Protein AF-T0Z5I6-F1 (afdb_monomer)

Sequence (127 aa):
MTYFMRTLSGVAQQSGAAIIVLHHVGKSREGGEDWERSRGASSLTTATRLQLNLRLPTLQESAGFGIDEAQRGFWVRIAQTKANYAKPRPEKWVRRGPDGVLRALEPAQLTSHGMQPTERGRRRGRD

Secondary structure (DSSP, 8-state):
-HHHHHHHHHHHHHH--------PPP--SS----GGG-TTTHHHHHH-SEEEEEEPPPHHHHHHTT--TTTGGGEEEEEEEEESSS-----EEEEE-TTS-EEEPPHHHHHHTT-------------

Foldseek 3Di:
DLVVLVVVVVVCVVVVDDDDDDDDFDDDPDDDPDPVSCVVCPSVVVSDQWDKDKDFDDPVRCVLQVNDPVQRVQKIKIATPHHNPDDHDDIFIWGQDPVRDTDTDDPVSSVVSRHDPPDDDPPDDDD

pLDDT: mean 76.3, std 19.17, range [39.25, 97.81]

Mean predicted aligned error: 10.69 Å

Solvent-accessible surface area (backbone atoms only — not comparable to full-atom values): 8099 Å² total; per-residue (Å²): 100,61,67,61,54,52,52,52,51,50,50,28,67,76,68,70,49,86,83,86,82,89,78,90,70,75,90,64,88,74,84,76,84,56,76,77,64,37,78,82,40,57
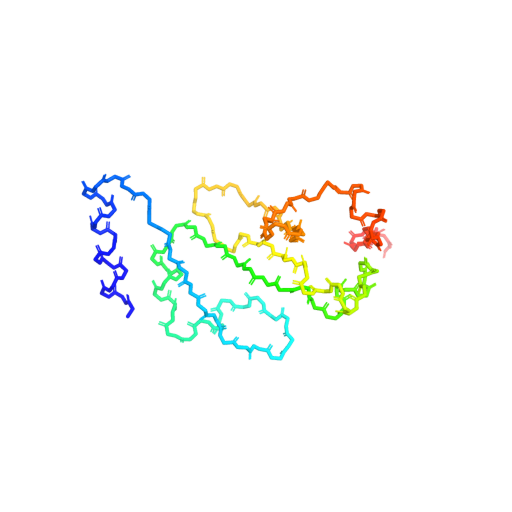,55,53,66,69,71,46,62,64,40,75,48,78,44,62,66,44,72,68,53,23,61,59,25,53,42,51,78,90,53,41,83,38,35,36,38,43,34,65,81,40,54,81,89,54,79,92,57,81,68,44,61,27,39,48,46,99,85,66,51,74,40,79,59,54,76,73,54,37,41,78,56,39,24,61,84,78,90,80,82,82,82,73,81,86,134

Structure (mmCIF, N/CA/C/O backbone):
data_AF-T0Z5I6-F1
#
_entry.id   AF-T0Z5I6-F1
#
loop_
_atom_site.group_PDB
_atom_site.id
_atom_site.type_symbol
_atom_site.label_atom_id
_atom_site.label_alt_id
_atom_site.label_comp_id
_atom_site.label_asym_id
_atom_site.label_entity_id
_atom_site.label_seq_id
_atom_site.pdbx_PDB_ins_code
_atom_site.Cartn_x
_atom_site.Cartn_y
_atom_site.Cartn_z
_atom_site.occupancy
_atom_site.B_iso_or_equiv
_atom_site.auth_seq_id
_atom_site.auth_comp_id
_atom_site.auth_asym_id
_atom_site.auth_atom_id
_atom_site.pdbx_PDB_model_num
ATOM 1 N N . MET A 1 1 ? -13.279 15.141 7.900 1.00 78.38 1 MET A N 1
ATOM 2 C CA . MET A 1 1 ? -12.386 13.979 8.109 1.00 78.38 1 MET A CA 1
ATOM 3 C C . MET A 1 1 ? -12.277 13.564 9.585 1.00 78.38 1 MET A C 1
ATOM 5 O O . MET A 1 1 ? -12.520 12.404 9.884 1.00 78.38 1 MET A O 1
ATOM 9 N N . THR A 1 2 ? -12.020 14.472 10.536 1.00 84.00
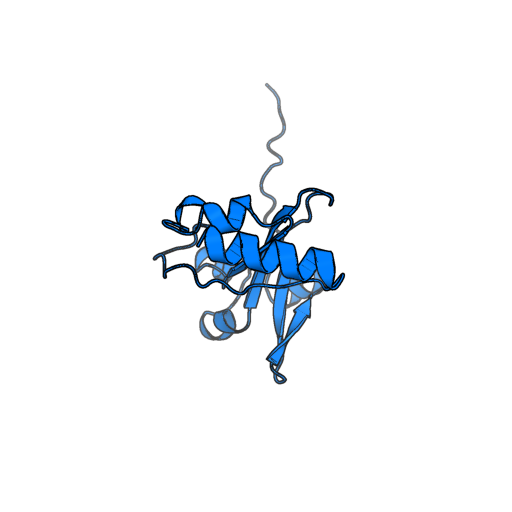 2 THR A N 1
ATOM 10 C CA . THR A 1 2 ? -11.878 14.130 11.974 1.00 84.00 2 THR A CA 1
ATOM 11 C C . THR A 1 2 ? -13.076 13.398 12.595 1.00 84.00 2 THR A C 1
ATOM 13 O O . THR A 1 2 ? -12.886 12.393 13.273 1.00 84.00 2 THR A O 1
ATOM 16 N N . TYR A 1 3 ? -14.311 13.868 12.362 1.00 89.31 3 TYR A N 1
ATOM 17 C CA . TYR A 1 3 ? -15.518 13.198 12.876 1.00 89.31 3 TYR A CA 1
ATOM 18 C C . TYR A 1 3 ? -15.638 11.766 12.341 1.00 89.31 3 TYR A C 1
ATOM 20 O O . TYR A 1 3 ? -15.785 10.833 13.119 1.00 89.31 3 TYR A O 1
ATOM 28 N N . PHE A 1 4 ? -15.466 11.593 11.029 1.00 90.06 4 PHE A N 1
ATOM 29 C CA . PHE A 1 4 ? -15.484 10.293 10.359 1.00 90.06 4 PHE A CA 1
ATOM 30 C C . PHE A 1 4 ? -14.488 9.303 10.980 1.00 90.06 4 PHE A C 1
ATOM 32 O O . PHE A 1 4 ? -14.878 8.211 11.385 1.00 90.06 4 PHE A O 1
ATOM 39 N N . MET A 1 5 ? -13.225 9.710 11.152 1.00 91.44 5 MET A N 1
ATOM 40 C CA . MET A 1 5 ? -12.206 8.849 11.764 1.00 91.44 5 MET A CA 1
ATOM 41 C C . MET A 1 5 ? -12.515 8.507 13.225 1.00 91.44 5 MET A C 1
ATOM 43 O O . MET A 1 5 ? -12.256 7.384 13.664 1.00 91.44 5 MET A O 1
ATOM 47 N N . ARG A 1 6 ? -13.099 9.445 13.981 1.00 91.81 6 ARG A N 1
ATOM 48 C CA . ARG A 1 6 ? -13.527 9.197 15.362 1.00 91.81 6 ARG A CA 1
ATOM 49 C C . ARG A 1 6 ? -14.666 8.181 15.424 1.00 91.81 6 ARG A C 1
ATOM 51 O O . ARG A 1 6 ? -14.601 7.262 16.234 1.00 91.81 6 ARG A O 1
ATOM 58 N N . THR A 1 7 ? -15.663 8.311 14.552 1.00 94.62 7 THR A N 1
ATOM 59 C CA . THR A 1 7 ? -16.781 7.365 14.465 1.00 94.62 7 THR A CA 1
ATOM 60 C C . THR A 1 7 ? -16.287 5.964 14.114 1.00 94.62 7 THR A C 1
ATOM 62 O O . THR A 1 7 ? -16.607 5.017 14.829 1.00 94.62 7 THR A O 1
ATOM 65 N N . LEU A 1 8 ? -15.425 5.825 13.098 1.00 94.75 8 LEU A N 1
ATOM 66 C CA . LEU A 1 8 ? -14.827 4.530 12.749 1.00 94.75 8 LEU A CA 1
ATOM 67 C C . LEU A 1 8 ? -14.024 3.927 13.908 1.00 94.75 8 LEU A C 1
ATOM 69 O O . LEU A 1 8 ? -14.101 2.727 14.153 1.00 94.75 8 LEU A O 1
ATOM 73 N N . SER A 1 9 ? -13.292 4.756 14.655 1.00 92.19 9 SER A N 1
ATOM 74 C CA . SER A 1 9 ? -12.539 4.296 15.827 1.00 92.19 9 SER A CA 1
ATOM 75 C C . SER A 1 9 ? -13.452 3.759 16.932 1.00 92.19 9 SER A C 1
ATOM 77 O O . SER A 1 9 ? -13.074 2.806 17.609 1.00 92.19 9 SER A O 1
ATOM 79 N N . GLY A 1 10 ? -14.635 4.353 17.122 1.00 95.62 10 GLY A N 1
ATOM 80 C CA . GLY A 1 10 ? -15.650 3.853 18.052 1.00 95.62 10 GLY A CA 1
ATOM 81 C C . GLY A 1 10 ? -16.225 2.509 17.605 1.00 95.62 10 GLY A C 1
ATOM 82 O O . GLY A 1 10 ? -16.272 1.574 18.398 1.00 95.62 10 GLY A O 1
ATOM 83 N N . VAL A 1 11 ? -16.566 2.379 16.318 1.00 96.75 11 VAL A N 1
ATOM 84 C CA . VAL A 1 11 ? -17.058 1.116 15.738 1.00 96.75 11 VAL A CA 1
ATOM 85 C C . VAL A 1 11 ? -16.022 0.001 15.879 1.00 96.75 11 VAL A C 1
ATOM 87 O O . VAL A 1 11 ? -16.361 -1.088 16.336 1.00 96.75 11 VAL A O 1
ATOM 90 N N . ALA A 1 12 ? -14.755 0.260 15.543 1.00 96.06 12 ALA A N 1
ATOM 91 C CA . ALA A 1 12 ? -13.680 -0.725 15.674 1.00 96.06 12 ALA A CA 1
ATOM 92 C C . ALA A 1 12 ? -13.489 -1.184 17.130 1.00 96.06 12 ALA A C 1
ATOM 94 O O . ALA A 1 12 ? -13.302 -2.369 17.381 1.00 96.06 12 ALA A O 1
ATOM 95 N N . GLN A 1 13 ? -13.583 -0.263 18.098 1.00 95.81 13 GLN A N 1
ATOM 96 C CA . GLN A 1 13 ? -13.480 -0.595 19.525 1.00 95.81 13 GLN A CA 1
ATOM 97 C C . GLN A 1 13 ? -14.653 -1.443 20.021 1.00 95.81 13 GLN A C 1
ATOM 99 O O . GLN A 1 13 ? -14.437 -2.388 20.769 1.00 95.81 13 GLN A O 1
ATOM 104 N N . GLN A 1 14 ? -15.879 -1.123 19.604 1.00 97.81 14 GLN A N 1
ATOM 105 C CA . GLN A 1 14 ? -17.076 -1.848 20.039 1.00 97.81 14 GLN A CA 1
ATOM 106 C C . GLN A 1 14 ? -17.196 -3.229 19.387 1.00 97.81 14 GLN A C 1
ATOM 108 O O . GLN A 1 14 ? -17.639 -4.176 20.025 1.00 97.81 14 GLN A O 1
ATOM 113 N N . SER A 1 15 ? -16.807 -3.345 18.116 1.00 97.69 15 SER A N 1
ATOM 114 C CA . SER A 1 15 ? -16.928 -4.590 17.345 1.00 97.69 15 SER A CA 1
ATOM 115 C C . SER A 1 15 ? -15.704 -5.502 17.434 1.00 97.69 15 SER A C 1
ATOM 117 O O . SER A 1 15 ? -15.793 -6.673 17.078 1.00 97.69 15 SER A O 1
ATOM 119 N N . GLY A 1 16 ? -14.543 -4.971 17.827 1.00 96.19 16 GLY A N 1
ATOM 120 C CA . GLY A 1 16 ? -13.257 -5.660 17.704 1.00 96.19 16 GLY A CA 1
ATOM 121 C C . GLY A 1 16 ? -12.757 -5.807 16.258 1.00 96.19 16 GLY A C 1
ATOM 122 O O . GLY A 1 16 ? -11.708 -6.410 16.034 1.00 96.19 16 GLY A O 1
ATOM 123 N N . ALA A 1 17 ? -13.473 -5.266 15.265 1.00 96.62 17 ALA A N 1
ATOM 124 C CA . ALA A 1 17 ? -13.117 -5.409 13.860 1.00 96.62 17 ALA A CA 1
ATOM 125 C C . ALA A 1 17 ? -11.979 -4.462 13.444 1.00 96.62 17 ALA A C 1
ATOM 127 O O . ALA A 1 17 ? -11.948 -3.280 13.799 1.00 96.62 17 ALA A O 1
ATOM 128 N N . ALA A 1 18 ? -11.074 -4.965 12.602 1.00 95.25 18 ALA A N 1
ATOM 129 C CA . ALA A 1 18 ? -10.115 -4.126 11.895 1.00 95.25 18 ALA A CA 1
ATOM 130 C C . ALA A 1 18 ? -10.809 -3.400 10.732 1.00 95.25 18 ALA A C 1
ATOM 132 O O . ALA A 1 18 ? -11.458 -4.027 9.897 1.00 95.25 18 ALA A O 1
ATOM 133 N N . ILE A 1 19 ? -10.632 -2.079 10.652 1.00 95.31 19 ILE A N 1
ATOM 134 C CA . ILE A 1 19 ? -11.185 -1.250 9.575 1.00 95.31 19 ILE A CA 1
ATOM 135 C C . ILE A 1 19 ? -10.038 -0.738 8.703 1.00 95.31 19 ILE A C 1
ATOM 137 O O . ILE A 1 19 ? -9.134 -0.056 9.190 1.00 95.31 19 ILE A O 1
ATOM 141 N N . ILE A 1 20 ? -10.090 -1.047 7.406 1.00 94.31 20 ILE A N 1
ATOM 142 C CA . ILE A 1 20 ? -9.155 -0.537 6.396 1.00 94.31 20 ILE A CA 1
ATOM 143 C C . ILE A 1 20 ? -9.872 0.532 5.575 1.00 94.31 20 ILE A C 1
ATOM 145 O O . ILE A 1 20 ? -10.943 0.289 5.026 1.00 94.31 20 ILE A O 1
ATOM 149 N N . VAL A 1 21 ? -9.264 1.714 5.476 1.00 92.00 21 VAL A N 1
ATOM 150 C CA . VAL A 1 21 ? -9.789 2.839 4.692 1.00 92.00 21 VAL A CA 1
ATOM 151 C C . VAL A 1 21 ? -8.878 3.077 3.494 1.00 92.00 21 VAL A C 1
ATOM 153 O O . VAL A 1 21 ? -7.667 3.226 3.655 1.00 92.00 21 VAL A O 1
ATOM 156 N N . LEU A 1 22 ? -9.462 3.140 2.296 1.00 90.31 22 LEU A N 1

*Task item*: Please return exactly the lines from the opening line of the data above through the line with "Solvent-accessible surface area", both included and nothing else.

*Answer to this task*:
Protein AF-T0Z5I6-F1 (afdb_monomer)

Sequence (127 aa):
MTYFMRTLSGVAQQSGAAIIVLHHVGKSREGGEDWERSRGASSLTTATRLQLNLRLPTLQESAGFGIDEAQRGFWVRIAQTKANYAKPRPEKWVRRGPDGVLRALEPAQLTSHGMQPTERGRRRGRD

Secondary structure (DSSP, 8-state):
-HHHHHHHHHHHHHH--------PPP--SS----GGG-TTTHHHHHH-SEEEEEEPPPHHHHHHTT--TTTGGGEEEEEEEEESSS-----EEEEE-TTS-EEEPPHHHHHHTT-------------

Foldseek 3Di:
DLVVLVVVVVVCVVVVDDDDDDDDFDDDPDDDPDPVSCVVCPSVVVSDQWDKDKDFDDPVRCVLQVNDPVQRVQKIKIATPHHNPDDHDDIFIWGQDPVRDTDTDDPVSSVVSRHDPPDDDPPDDDD

pLDDT: mean 76.3, std 19.17, range [39.25, 97.81]

Mean predicted aligned error: 10.69 Å

Solvent-accessible surface area (backbone atoms only — not comparable to full-atom values): 8099 Å² total; per-residue (Å²): 100,61,67,61,54,52,52,52,51,50,50,28,67,76,68,70,49,86,83,86,82,89,78,90,70,75,90,64,88,74,84,76,84,56,76,77,64,37,78,82,40,57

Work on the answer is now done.